TASK REQUIREMENTS: For the records below, report how many lines include "binding", with no accompanying text.

RECORDS SUPPLIED:
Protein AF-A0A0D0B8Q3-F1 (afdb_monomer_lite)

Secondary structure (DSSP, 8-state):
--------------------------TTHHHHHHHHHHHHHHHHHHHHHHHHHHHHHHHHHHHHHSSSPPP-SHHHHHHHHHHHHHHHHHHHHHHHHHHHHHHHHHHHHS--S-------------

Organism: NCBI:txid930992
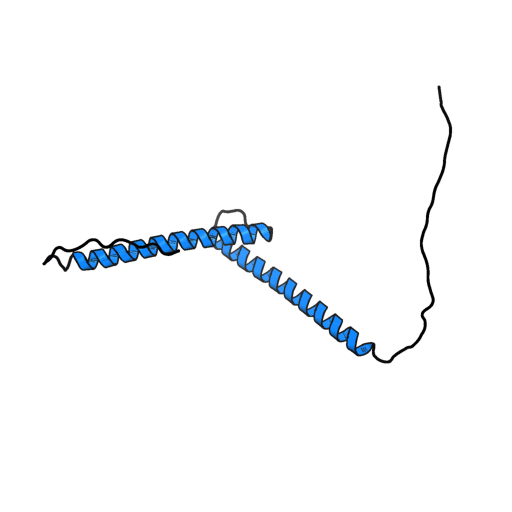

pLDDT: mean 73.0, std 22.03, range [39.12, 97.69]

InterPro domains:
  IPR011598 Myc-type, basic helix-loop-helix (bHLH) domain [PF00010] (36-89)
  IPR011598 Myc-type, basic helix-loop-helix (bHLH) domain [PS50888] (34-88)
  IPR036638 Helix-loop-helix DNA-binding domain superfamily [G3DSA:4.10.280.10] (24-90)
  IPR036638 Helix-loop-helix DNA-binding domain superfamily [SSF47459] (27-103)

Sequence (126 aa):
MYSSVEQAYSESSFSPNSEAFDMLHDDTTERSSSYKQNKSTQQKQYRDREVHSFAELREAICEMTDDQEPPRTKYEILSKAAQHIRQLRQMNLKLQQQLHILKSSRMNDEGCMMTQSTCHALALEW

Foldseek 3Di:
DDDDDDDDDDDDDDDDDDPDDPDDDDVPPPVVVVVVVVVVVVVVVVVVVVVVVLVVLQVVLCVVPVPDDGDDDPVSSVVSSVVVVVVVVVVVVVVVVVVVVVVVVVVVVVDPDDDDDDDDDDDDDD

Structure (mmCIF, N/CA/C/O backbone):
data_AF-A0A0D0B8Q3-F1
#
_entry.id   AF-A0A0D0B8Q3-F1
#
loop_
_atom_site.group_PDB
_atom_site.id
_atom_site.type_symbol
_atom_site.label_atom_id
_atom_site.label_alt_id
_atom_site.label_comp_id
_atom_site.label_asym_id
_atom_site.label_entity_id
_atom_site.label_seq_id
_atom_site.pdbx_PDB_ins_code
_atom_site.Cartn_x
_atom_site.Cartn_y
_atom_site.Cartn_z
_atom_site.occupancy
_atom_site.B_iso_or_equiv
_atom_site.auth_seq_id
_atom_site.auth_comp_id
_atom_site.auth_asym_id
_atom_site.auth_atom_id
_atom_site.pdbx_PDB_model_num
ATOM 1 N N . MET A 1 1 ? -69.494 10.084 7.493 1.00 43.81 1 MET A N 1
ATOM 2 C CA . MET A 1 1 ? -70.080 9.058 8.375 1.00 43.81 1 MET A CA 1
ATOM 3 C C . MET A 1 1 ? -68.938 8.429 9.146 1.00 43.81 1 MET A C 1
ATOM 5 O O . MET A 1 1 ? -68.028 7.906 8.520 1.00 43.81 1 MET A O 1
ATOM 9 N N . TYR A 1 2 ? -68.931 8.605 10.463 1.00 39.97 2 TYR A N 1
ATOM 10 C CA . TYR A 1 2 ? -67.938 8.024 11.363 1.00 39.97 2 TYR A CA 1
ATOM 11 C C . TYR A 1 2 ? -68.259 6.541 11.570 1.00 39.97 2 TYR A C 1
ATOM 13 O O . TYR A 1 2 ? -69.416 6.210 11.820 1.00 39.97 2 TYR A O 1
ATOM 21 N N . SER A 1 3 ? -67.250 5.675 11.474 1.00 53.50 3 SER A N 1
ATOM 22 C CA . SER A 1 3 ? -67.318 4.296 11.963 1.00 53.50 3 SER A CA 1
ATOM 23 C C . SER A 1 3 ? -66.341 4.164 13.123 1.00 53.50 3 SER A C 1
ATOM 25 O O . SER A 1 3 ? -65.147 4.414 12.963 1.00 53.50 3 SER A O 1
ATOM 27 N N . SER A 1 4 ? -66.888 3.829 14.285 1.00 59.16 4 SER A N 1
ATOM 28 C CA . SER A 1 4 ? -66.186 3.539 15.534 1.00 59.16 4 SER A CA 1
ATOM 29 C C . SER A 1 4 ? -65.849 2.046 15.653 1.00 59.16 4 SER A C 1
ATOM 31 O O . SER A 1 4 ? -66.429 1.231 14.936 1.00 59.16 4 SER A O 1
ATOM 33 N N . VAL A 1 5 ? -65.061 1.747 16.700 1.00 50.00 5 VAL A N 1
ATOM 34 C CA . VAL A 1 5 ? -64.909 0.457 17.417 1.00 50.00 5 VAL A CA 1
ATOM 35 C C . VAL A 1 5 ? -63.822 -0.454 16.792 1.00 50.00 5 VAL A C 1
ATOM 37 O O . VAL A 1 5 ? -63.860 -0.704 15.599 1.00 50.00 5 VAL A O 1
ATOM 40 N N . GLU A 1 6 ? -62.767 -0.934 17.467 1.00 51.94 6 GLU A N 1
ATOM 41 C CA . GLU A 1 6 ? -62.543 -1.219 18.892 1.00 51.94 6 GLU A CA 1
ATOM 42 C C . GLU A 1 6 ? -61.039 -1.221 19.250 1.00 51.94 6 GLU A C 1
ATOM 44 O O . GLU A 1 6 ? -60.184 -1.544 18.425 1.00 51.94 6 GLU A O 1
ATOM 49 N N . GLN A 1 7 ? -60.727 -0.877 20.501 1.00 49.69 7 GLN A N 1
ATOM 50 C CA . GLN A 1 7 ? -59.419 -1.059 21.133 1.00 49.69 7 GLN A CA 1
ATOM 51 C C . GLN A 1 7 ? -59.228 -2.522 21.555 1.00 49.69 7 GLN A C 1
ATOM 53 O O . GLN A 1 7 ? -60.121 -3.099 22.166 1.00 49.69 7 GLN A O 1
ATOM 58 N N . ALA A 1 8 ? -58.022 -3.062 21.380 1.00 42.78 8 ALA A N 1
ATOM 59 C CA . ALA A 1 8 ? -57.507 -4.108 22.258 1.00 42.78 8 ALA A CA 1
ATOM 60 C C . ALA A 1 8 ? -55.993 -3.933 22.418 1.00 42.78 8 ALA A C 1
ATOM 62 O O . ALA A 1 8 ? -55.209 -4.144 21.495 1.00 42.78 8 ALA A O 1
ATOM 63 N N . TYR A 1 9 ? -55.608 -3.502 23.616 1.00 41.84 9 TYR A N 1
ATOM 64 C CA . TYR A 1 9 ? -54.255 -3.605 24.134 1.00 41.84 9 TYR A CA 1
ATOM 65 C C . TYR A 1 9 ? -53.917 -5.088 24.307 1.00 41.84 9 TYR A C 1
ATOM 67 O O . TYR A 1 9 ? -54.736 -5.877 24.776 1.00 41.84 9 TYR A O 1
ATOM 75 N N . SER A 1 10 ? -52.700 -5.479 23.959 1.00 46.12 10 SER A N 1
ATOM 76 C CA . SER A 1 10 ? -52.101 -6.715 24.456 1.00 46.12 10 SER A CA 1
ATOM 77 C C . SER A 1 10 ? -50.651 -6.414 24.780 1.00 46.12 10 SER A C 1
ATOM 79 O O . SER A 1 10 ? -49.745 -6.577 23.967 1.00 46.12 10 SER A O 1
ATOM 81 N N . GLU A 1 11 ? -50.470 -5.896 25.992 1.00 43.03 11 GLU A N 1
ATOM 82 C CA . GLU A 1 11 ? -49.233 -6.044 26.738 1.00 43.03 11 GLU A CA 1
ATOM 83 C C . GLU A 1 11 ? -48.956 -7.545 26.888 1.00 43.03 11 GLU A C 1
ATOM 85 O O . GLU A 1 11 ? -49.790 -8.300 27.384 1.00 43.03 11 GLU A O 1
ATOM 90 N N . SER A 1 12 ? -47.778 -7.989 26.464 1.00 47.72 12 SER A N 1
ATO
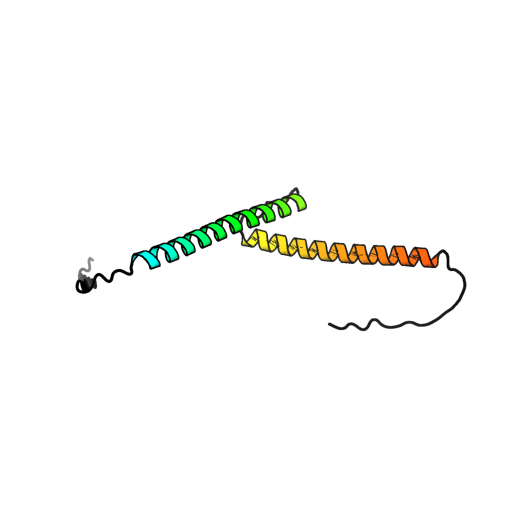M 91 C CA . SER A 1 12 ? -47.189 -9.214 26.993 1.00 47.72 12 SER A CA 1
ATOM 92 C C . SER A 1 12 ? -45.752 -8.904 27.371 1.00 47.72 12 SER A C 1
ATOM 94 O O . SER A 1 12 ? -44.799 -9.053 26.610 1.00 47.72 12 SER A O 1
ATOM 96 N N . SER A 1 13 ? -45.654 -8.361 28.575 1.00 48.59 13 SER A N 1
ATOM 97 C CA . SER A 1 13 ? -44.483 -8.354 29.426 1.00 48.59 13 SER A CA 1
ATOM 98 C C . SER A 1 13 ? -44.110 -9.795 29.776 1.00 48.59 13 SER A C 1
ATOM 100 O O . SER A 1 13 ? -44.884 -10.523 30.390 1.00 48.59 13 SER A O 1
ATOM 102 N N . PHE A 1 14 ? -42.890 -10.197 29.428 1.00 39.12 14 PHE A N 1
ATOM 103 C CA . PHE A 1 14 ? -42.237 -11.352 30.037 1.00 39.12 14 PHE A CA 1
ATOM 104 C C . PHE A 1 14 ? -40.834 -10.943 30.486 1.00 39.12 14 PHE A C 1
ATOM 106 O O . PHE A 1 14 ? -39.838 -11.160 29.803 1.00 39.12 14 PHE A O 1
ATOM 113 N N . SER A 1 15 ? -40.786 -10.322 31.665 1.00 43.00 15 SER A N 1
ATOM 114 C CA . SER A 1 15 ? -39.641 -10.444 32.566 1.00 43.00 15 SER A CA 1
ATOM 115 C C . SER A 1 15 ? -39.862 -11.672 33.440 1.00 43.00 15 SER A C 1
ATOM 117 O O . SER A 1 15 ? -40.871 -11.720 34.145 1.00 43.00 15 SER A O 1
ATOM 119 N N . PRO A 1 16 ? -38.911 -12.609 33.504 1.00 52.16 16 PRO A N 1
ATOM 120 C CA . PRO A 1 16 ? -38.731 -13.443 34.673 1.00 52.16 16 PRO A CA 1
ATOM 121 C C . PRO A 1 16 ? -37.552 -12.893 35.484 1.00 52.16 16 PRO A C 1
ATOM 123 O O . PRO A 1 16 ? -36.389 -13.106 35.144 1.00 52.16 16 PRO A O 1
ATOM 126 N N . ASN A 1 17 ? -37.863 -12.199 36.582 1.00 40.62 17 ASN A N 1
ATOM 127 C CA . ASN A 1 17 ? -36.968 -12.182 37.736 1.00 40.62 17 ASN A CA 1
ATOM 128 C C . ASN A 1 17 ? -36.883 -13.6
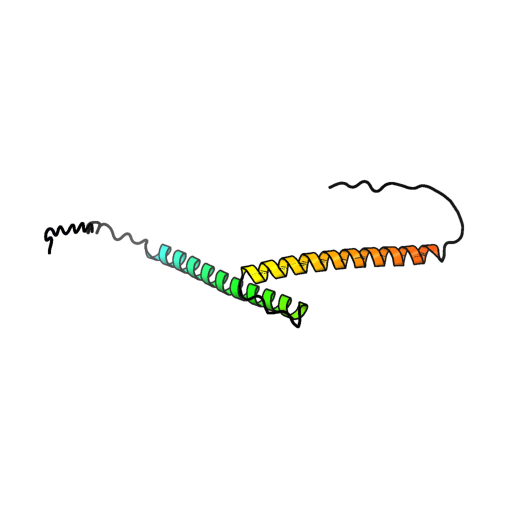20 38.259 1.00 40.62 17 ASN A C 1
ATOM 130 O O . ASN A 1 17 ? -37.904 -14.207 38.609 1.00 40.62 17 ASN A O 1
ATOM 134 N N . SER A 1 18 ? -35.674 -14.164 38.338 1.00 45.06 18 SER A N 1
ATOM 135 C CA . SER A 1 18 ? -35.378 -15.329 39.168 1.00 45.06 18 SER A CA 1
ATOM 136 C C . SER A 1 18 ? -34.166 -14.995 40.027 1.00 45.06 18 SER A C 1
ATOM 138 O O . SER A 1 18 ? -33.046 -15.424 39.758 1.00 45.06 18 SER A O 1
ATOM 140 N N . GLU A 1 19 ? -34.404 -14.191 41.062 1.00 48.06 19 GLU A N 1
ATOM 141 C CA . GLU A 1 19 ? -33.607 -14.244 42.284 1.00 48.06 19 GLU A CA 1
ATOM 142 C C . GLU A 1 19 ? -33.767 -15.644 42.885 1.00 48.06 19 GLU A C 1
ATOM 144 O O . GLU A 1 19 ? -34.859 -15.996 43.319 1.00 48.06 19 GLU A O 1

RESULT OF THE TASK: 2